The bill (HB 7037) is on the agenda for the Ways & Means Committee, chaired by Bradenton Republican Jim Boyd, on Tuesday.
Though it includes a renewed blackjack agreement between the state and the Seminole Tribe of Florida, the legislation overall “freezes” the current ambit of gambling in the state, as Rep. Mike La Rosa has said. He chairs the Tourism and Gaming Control Subcommittee, which already OK’d the measure 10-5.
That contrasts with the Senate’s gambling bill (SB 8), which cleared all its committees and awaits a hearing on the chamber floor.
The House would outlaw designated-player card games, but the Senate would let “all cardroom operators … offer designated player games.” The House also would prohibit the expansion of slot machines, while the Senate generally expands the availability of slot machines.

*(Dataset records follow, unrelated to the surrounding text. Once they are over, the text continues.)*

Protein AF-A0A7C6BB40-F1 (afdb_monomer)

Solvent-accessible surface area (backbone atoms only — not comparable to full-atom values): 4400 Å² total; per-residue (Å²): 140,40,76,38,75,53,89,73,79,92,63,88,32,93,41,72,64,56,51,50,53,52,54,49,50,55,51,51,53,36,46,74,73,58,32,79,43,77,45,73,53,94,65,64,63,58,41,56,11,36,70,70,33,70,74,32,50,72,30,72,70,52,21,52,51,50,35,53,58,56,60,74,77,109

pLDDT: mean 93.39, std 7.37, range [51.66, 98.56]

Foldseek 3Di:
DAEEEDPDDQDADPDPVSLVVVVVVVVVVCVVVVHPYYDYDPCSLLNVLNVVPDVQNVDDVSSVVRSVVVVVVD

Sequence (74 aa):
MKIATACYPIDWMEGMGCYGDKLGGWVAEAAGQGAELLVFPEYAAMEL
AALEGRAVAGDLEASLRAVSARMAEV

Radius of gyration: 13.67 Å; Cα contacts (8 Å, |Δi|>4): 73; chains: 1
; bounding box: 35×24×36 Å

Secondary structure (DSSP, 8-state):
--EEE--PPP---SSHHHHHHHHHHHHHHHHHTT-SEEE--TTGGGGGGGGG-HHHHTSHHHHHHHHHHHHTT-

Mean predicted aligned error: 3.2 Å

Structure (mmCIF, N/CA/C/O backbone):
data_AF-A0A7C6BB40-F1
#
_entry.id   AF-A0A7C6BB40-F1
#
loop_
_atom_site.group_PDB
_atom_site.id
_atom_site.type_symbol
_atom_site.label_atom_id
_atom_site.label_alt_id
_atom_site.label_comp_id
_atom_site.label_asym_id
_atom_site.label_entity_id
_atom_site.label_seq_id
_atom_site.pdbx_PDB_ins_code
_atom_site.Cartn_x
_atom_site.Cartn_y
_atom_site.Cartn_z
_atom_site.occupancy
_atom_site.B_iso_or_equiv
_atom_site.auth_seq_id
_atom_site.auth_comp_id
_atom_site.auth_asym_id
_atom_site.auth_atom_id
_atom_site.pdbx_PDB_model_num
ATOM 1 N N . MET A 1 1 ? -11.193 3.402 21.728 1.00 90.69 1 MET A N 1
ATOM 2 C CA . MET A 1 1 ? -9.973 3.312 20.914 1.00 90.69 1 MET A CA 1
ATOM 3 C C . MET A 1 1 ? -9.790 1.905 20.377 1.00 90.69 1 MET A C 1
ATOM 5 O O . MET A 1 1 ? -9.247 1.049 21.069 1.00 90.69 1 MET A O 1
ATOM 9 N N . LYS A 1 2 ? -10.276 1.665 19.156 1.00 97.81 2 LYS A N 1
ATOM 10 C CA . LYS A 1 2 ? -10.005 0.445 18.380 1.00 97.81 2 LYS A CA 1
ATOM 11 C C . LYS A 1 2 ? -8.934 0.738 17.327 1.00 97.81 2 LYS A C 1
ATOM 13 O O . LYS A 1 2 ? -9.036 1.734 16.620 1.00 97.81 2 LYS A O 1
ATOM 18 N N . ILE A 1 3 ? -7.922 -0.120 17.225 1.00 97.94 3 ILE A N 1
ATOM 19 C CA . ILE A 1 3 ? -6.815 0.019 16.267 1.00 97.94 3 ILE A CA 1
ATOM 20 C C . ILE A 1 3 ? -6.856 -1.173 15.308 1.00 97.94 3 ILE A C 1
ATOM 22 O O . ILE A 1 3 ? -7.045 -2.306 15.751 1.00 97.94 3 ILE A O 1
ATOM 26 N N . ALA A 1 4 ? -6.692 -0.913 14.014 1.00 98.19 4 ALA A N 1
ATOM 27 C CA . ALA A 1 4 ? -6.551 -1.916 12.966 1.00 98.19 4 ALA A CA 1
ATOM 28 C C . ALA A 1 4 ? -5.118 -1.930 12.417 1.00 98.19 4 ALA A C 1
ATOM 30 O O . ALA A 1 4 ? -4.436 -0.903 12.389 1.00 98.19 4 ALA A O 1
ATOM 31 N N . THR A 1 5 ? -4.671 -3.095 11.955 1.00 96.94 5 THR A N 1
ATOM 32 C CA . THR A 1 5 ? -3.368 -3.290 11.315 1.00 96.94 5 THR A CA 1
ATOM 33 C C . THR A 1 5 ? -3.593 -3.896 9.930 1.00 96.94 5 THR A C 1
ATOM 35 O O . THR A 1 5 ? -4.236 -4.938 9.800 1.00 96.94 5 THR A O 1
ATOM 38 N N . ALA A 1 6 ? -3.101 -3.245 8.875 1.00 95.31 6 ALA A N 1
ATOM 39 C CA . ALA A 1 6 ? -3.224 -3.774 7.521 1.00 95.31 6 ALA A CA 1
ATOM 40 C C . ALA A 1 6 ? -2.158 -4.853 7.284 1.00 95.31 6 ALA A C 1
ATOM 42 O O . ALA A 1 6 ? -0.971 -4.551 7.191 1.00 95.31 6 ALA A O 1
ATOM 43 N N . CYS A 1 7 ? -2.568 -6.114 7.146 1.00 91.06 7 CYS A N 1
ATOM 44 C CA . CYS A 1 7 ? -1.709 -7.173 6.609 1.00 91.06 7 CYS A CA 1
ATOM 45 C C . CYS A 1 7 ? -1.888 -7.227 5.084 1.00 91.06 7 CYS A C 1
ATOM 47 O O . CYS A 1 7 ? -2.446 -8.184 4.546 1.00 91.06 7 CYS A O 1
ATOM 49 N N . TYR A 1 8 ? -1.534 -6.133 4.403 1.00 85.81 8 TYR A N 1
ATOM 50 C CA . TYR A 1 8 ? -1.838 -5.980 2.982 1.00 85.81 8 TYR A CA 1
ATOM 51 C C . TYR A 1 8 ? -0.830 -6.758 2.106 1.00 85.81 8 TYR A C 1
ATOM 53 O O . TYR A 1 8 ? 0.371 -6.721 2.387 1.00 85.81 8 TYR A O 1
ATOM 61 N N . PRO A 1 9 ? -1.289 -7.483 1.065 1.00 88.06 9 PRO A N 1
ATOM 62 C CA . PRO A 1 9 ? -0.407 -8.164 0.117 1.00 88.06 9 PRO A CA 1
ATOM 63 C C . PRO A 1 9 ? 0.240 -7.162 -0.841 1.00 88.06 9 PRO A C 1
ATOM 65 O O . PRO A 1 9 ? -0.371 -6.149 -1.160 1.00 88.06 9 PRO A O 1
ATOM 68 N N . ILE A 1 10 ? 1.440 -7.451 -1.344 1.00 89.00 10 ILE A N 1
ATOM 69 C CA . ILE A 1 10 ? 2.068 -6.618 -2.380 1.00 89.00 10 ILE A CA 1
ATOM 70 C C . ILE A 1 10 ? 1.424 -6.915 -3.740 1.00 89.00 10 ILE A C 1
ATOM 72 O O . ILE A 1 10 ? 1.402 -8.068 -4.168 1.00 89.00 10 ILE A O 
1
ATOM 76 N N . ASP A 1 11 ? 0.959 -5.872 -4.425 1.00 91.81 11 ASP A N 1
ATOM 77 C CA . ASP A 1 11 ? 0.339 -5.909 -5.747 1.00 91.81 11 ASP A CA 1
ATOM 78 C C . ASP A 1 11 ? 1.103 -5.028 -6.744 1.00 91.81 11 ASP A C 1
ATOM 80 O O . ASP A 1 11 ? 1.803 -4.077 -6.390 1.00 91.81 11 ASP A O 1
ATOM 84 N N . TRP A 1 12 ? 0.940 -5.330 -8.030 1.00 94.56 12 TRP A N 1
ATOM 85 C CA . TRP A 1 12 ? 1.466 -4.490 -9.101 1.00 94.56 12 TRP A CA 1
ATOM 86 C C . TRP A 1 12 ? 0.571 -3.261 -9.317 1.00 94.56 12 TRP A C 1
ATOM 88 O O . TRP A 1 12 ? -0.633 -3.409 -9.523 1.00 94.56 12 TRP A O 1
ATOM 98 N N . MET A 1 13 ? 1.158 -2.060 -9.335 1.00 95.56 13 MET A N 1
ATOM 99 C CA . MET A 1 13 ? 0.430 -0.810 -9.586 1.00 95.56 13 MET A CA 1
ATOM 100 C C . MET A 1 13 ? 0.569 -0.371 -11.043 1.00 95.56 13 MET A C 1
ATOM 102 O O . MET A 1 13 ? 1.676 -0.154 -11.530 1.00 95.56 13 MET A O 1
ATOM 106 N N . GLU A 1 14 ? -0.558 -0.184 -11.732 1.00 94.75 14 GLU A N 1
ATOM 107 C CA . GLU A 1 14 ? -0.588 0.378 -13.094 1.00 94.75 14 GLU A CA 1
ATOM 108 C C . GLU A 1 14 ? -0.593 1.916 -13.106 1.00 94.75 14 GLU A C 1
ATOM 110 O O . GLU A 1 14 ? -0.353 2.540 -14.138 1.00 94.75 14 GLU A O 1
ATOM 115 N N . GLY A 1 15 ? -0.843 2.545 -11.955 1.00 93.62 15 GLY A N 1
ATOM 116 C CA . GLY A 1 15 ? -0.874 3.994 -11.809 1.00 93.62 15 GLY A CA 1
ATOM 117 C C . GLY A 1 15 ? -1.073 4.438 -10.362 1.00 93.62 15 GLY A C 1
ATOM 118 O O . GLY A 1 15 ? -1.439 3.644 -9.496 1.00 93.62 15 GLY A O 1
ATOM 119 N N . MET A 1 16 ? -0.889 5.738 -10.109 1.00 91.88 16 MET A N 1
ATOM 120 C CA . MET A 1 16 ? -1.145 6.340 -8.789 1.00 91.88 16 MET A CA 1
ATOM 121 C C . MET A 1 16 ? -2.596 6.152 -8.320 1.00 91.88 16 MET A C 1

Moreover, La Rosa’s legislation would divert the state’s cut of the Seminole gambling money – $3 billion over seven years – to go to education, split three ways among “K-12 teacher recruitment and retention bonuses,” “schools that serve students from persistently failing schools,” and “higher education institutions to recruit and retain distinguished faculty.”
2 comments
Eric Keaton
March 20, 2017 at 1:53 pm
Well, there’s a first time for everything I suppose. But I will tell you this. Neither bill either is gonna fly. LoL. There’s just no way in hell them Seminoles are gonna pay 3.Billion dollars after Florida lost its lawsuit. Thats just asking for another lawsuit. Paid for by Floridians again.
Judge Hinkle said “A poisoned apple is a poisoned apple.” Them pre.reveal slots machines might bring an end to the actual compact. And maybe thats just what needs to happen.
Justin
March 20, 2017 at 7:04 pm
I don’t know if Florida understand this but if they break the other half of the compact(slots) then the other half of revenue would also be cut from Floridas budget and the Seminole will have the slots with no revanie share till 2030 as well. Now if Florida wants to go to a losing court battle again then so be it, that’s just more taxpayers dollars being wasted on a DOA lawsuit.